• **Assignment**: Which lines in the data below contain the string "polymer"? Show each one.

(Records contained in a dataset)
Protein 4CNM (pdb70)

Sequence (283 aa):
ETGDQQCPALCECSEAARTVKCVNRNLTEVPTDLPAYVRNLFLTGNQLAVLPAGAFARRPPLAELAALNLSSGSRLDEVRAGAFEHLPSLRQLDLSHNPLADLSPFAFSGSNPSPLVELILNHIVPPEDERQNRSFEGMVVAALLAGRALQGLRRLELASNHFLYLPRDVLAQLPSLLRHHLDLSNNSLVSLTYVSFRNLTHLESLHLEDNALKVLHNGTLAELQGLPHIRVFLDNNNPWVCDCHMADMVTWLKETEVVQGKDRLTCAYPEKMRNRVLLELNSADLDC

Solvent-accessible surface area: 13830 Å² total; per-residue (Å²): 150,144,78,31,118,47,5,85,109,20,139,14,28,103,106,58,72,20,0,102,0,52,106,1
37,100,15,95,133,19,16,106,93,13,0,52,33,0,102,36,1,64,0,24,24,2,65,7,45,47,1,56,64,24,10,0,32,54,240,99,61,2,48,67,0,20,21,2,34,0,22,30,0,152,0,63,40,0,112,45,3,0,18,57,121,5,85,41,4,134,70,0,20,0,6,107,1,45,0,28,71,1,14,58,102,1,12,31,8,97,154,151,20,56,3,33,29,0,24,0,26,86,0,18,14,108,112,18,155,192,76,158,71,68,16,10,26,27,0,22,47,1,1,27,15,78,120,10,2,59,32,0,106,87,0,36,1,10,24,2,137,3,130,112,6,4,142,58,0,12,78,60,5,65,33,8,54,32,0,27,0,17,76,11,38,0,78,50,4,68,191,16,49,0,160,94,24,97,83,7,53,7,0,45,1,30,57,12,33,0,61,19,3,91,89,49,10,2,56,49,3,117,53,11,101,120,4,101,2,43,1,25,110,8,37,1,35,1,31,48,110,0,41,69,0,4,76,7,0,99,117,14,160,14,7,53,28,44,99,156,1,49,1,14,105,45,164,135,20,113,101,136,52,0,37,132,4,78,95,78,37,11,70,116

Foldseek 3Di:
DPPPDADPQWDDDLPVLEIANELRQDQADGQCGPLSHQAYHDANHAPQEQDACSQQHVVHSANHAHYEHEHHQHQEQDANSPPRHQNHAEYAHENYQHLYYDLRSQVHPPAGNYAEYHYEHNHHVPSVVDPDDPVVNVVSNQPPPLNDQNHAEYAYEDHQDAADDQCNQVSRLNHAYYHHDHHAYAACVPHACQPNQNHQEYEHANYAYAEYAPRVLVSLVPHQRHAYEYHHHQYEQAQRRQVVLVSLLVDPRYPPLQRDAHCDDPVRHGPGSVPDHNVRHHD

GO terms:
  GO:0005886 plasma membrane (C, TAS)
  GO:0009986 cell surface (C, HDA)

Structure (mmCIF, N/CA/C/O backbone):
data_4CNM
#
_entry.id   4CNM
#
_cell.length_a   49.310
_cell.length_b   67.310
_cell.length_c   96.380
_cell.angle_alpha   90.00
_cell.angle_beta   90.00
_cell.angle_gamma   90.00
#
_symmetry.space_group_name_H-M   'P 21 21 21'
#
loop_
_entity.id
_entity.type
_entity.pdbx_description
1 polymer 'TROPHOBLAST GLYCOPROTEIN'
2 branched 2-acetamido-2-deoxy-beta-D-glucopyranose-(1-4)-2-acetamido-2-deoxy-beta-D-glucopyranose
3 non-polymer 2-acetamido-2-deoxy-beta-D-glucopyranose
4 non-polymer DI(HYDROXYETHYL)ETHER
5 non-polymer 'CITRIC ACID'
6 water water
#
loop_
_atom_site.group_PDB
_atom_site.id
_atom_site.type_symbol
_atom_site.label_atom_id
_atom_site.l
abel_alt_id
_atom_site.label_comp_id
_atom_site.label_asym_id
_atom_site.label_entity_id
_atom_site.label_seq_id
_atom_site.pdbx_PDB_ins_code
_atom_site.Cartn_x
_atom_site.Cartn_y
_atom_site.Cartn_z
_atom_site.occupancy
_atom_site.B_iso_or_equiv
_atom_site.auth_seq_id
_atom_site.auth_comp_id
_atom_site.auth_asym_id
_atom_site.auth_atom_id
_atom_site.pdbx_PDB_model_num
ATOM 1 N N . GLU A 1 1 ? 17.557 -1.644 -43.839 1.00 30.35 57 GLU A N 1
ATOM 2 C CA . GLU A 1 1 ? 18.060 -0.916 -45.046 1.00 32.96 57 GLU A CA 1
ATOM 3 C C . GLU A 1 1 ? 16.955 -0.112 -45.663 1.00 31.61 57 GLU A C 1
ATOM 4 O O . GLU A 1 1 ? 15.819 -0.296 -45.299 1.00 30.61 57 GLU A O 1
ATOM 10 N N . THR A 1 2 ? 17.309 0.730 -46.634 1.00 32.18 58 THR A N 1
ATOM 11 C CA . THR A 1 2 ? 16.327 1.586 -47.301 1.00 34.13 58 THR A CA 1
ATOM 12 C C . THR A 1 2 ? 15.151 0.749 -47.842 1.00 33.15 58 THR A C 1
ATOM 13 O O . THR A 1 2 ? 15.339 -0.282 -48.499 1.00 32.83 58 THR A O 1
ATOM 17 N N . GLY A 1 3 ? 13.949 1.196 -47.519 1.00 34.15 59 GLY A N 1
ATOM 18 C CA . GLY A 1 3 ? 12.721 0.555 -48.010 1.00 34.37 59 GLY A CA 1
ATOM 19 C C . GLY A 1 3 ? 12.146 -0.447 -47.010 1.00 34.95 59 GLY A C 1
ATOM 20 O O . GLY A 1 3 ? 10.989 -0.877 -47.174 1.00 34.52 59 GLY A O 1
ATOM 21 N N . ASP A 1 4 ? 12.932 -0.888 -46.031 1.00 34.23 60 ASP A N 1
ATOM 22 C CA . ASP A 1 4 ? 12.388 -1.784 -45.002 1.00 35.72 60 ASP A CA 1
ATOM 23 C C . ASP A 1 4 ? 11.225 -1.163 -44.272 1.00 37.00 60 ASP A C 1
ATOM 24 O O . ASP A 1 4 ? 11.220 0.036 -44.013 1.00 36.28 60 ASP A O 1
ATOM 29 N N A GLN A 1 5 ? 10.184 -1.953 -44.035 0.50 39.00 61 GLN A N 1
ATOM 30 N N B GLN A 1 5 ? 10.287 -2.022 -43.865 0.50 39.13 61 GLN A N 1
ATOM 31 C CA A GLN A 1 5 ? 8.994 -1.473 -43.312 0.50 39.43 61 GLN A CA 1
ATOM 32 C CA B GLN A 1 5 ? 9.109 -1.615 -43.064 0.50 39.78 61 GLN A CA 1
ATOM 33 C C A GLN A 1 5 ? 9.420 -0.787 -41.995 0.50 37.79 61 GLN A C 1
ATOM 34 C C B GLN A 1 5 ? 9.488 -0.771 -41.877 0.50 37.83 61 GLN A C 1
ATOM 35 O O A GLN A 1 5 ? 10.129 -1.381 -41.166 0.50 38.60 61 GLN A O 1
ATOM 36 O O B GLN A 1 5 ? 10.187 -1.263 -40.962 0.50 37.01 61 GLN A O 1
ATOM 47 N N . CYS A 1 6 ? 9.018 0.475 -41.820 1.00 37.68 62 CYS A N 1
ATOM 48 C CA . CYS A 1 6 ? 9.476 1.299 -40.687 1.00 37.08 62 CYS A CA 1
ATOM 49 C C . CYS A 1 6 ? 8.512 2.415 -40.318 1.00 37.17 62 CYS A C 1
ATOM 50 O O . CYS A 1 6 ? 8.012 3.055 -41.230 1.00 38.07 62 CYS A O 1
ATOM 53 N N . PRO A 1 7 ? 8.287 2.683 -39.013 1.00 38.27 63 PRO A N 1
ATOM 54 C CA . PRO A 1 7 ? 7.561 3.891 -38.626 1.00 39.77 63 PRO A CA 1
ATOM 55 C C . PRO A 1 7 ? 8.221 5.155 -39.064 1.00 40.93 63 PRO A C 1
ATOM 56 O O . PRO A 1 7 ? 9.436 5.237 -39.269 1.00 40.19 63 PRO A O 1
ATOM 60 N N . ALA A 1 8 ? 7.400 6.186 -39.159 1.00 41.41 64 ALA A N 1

---

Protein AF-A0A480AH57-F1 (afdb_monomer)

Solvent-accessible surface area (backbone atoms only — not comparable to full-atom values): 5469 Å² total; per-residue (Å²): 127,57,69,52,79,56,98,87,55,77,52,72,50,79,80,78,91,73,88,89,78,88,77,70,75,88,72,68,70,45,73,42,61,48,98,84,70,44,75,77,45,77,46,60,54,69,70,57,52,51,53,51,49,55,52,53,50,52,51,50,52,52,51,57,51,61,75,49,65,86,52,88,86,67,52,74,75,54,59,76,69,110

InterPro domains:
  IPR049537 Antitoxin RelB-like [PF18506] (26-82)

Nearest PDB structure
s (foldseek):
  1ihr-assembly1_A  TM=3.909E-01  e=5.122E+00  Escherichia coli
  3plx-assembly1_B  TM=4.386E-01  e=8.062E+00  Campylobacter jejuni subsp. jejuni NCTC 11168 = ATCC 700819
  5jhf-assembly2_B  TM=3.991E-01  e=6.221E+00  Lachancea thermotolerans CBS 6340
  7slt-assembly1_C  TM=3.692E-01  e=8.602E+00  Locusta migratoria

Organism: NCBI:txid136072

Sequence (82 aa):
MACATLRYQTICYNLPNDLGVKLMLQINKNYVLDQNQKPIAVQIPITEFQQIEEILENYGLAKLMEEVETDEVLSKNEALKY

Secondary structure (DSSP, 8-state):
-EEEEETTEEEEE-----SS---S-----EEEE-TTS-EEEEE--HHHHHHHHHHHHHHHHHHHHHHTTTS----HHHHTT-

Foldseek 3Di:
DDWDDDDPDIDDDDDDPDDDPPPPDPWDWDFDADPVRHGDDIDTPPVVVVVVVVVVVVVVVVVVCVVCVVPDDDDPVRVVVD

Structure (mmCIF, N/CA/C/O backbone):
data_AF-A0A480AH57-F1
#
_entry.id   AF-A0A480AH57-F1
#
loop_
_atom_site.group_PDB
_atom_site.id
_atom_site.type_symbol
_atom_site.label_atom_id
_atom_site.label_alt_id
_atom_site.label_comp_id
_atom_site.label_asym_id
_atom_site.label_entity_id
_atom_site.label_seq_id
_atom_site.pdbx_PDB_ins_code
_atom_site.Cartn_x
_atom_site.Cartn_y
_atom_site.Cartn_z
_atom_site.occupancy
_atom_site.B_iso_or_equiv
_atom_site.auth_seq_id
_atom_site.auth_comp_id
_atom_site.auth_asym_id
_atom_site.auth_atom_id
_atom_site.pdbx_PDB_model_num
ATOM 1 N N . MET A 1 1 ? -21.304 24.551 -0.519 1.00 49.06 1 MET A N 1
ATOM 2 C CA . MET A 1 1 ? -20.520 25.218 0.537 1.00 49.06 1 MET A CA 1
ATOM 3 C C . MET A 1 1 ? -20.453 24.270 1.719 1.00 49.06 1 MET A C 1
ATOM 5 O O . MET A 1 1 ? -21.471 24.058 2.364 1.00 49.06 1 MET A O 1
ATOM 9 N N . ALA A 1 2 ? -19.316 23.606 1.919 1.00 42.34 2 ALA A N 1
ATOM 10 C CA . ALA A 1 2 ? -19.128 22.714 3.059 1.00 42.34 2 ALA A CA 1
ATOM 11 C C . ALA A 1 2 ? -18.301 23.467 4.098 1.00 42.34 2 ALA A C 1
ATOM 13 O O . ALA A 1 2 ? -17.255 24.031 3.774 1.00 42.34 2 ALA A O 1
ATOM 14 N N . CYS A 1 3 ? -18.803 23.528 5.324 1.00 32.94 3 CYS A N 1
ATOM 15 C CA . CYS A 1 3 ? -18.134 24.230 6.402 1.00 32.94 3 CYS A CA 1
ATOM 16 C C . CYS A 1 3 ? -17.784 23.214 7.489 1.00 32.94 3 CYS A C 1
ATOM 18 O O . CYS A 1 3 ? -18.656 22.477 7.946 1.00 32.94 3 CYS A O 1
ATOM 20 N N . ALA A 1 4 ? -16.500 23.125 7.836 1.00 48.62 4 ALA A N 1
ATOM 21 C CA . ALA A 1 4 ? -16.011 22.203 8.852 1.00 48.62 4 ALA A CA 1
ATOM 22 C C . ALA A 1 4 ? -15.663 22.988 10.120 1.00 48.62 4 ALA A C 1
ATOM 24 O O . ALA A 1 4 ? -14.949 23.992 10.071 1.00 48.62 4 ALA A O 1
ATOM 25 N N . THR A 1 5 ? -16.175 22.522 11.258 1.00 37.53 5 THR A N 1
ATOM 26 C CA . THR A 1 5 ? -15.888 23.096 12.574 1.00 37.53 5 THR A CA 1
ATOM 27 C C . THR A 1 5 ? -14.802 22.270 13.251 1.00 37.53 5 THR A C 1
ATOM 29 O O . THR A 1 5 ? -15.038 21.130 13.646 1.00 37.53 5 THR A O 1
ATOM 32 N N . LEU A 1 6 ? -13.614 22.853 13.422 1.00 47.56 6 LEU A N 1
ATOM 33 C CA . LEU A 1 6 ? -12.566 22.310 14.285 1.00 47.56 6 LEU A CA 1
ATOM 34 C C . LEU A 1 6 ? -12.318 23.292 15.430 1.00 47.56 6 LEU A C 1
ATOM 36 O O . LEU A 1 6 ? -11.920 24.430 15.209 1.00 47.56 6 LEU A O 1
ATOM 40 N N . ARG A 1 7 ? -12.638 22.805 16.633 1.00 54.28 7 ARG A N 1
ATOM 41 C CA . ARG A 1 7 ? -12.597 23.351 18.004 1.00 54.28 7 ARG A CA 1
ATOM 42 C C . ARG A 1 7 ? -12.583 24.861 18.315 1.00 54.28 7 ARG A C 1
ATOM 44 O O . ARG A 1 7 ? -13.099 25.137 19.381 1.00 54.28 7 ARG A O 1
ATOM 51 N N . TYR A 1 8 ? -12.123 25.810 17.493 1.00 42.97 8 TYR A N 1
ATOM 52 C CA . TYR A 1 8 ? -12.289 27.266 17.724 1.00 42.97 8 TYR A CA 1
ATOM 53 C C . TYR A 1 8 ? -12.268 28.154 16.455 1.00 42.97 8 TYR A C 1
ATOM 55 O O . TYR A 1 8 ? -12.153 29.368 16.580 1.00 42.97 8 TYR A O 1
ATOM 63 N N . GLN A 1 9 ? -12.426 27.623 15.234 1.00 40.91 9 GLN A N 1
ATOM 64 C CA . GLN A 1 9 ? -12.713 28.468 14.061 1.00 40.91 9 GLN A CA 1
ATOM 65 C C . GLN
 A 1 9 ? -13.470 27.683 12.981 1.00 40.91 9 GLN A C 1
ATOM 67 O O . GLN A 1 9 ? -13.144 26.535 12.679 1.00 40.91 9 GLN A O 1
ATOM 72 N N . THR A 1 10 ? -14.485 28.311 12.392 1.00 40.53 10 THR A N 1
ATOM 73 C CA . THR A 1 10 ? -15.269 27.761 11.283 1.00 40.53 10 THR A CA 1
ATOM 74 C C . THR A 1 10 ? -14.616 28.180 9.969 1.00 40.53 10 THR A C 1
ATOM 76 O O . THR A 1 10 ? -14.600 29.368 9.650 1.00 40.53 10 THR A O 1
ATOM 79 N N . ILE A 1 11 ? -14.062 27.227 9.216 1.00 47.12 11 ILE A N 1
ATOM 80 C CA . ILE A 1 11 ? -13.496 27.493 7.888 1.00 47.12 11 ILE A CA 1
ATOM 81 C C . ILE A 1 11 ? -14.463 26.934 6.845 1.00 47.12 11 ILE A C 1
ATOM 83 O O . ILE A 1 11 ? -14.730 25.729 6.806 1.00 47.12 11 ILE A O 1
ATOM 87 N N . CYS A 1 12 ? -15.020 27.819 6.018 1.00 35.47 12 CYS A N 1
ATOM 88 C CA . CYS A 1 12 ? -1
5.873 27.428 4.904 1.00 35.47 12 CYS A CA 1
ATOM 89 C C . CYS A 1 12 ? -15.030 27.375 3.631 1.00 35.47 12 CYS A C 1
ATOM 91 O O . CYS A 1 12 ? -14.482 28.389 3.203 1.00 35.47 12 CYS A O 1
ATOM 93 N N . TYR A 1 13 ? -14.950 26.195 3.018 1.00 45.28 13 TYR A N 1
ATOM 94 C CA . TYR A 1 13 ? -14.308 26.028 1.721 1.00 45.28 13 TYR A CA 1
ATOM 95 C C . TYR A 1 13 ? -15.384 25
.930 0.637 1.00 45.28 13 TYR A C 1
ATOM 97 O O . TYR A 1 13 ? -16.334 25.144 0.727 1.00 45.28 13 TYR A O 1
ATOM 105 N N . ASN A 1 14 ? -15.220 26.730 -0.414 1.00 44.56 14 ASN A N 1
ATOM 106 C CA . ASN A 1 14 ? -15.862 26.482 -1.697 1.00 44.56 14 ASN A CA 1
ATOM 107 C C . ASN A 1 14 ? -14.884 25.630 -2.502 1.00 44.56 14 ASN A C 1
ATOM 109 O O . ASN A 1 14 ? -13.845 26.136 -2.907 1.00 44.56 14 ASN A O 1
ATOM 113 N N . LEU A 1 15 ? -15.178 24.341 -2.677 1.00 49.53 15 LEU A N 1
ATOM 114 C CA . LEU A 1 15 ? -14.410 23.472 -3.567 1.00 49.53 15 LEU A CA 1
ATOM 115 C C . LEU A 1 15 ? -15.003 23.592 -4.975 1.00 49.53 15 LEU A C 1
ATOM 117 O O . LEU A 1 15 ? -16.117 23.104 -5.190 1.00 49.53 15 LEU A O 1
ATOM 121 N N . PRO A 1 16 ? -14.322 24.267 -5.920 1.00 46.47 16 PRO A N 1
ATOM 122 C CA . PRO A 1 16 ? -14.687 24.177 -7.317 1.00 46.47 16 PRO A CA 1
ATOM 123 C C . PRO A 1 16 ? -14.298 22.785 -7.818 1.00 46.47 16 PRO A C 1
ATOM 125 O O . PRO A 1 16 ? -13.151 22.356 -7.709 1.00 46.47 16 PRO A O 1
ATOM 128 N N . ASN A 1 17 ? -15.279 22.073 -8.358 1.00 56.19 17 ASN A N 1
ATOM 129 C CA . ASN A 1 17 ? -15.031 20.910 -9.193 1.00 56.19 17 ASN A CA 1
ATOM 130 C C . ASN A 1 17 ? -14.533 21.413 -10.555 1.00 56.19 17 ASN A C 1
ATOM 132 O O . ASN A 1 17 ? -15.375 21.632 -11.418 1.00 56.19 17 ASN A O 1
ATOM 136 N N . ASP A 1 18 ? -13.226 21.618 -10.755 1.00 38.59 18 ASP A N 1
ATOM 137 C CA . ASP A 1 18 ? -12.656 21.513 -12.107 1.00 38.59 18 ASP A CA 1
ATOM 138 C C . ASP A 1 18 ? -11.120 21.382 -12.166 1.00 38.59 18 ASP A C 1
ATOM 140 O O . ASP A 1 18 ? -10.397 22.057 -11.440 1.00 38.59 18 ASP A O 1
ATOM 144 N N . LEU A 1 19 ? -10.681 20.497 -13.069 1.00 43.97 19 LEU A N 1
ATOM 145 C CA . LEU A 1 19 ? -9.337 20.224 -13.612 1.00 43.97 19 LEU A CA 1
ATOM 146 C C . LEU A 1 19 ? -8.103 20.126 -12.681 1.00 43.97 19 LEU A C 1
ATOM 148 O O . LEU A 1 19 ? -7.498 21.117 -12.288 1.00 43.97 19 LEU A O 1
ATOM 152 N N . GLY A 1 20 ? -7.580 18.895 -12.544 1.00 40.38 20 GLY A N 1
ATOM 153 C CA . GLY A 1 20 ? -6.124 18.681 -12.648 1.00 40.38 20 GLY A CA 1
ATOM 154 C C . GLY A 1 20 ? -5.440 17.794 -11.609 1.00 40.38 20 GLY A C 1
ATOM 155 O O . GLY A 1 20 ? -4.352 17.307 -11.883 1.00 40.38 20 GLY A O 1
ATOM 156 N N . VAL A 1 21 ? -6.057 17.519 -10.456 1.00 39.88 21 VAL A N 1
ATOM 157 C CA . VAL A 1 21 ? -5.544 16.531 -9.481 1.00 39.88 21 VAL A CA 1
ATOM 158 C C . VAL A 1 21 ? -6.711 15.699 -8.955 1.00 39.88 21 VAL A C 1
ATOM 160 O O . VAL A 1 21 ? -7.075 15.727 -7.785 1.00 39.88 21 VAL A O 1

• **Solution**:
1 polymer 'TROPHOBLAST GLYCOPROTEIN'
3 non-polymer 2-acetamido-2-deoxy-beta-D-glucopyranose
4 non-polymer DI(HYDROXYETHYL)ETHER
5 non-polymer 'CITRIC ACID'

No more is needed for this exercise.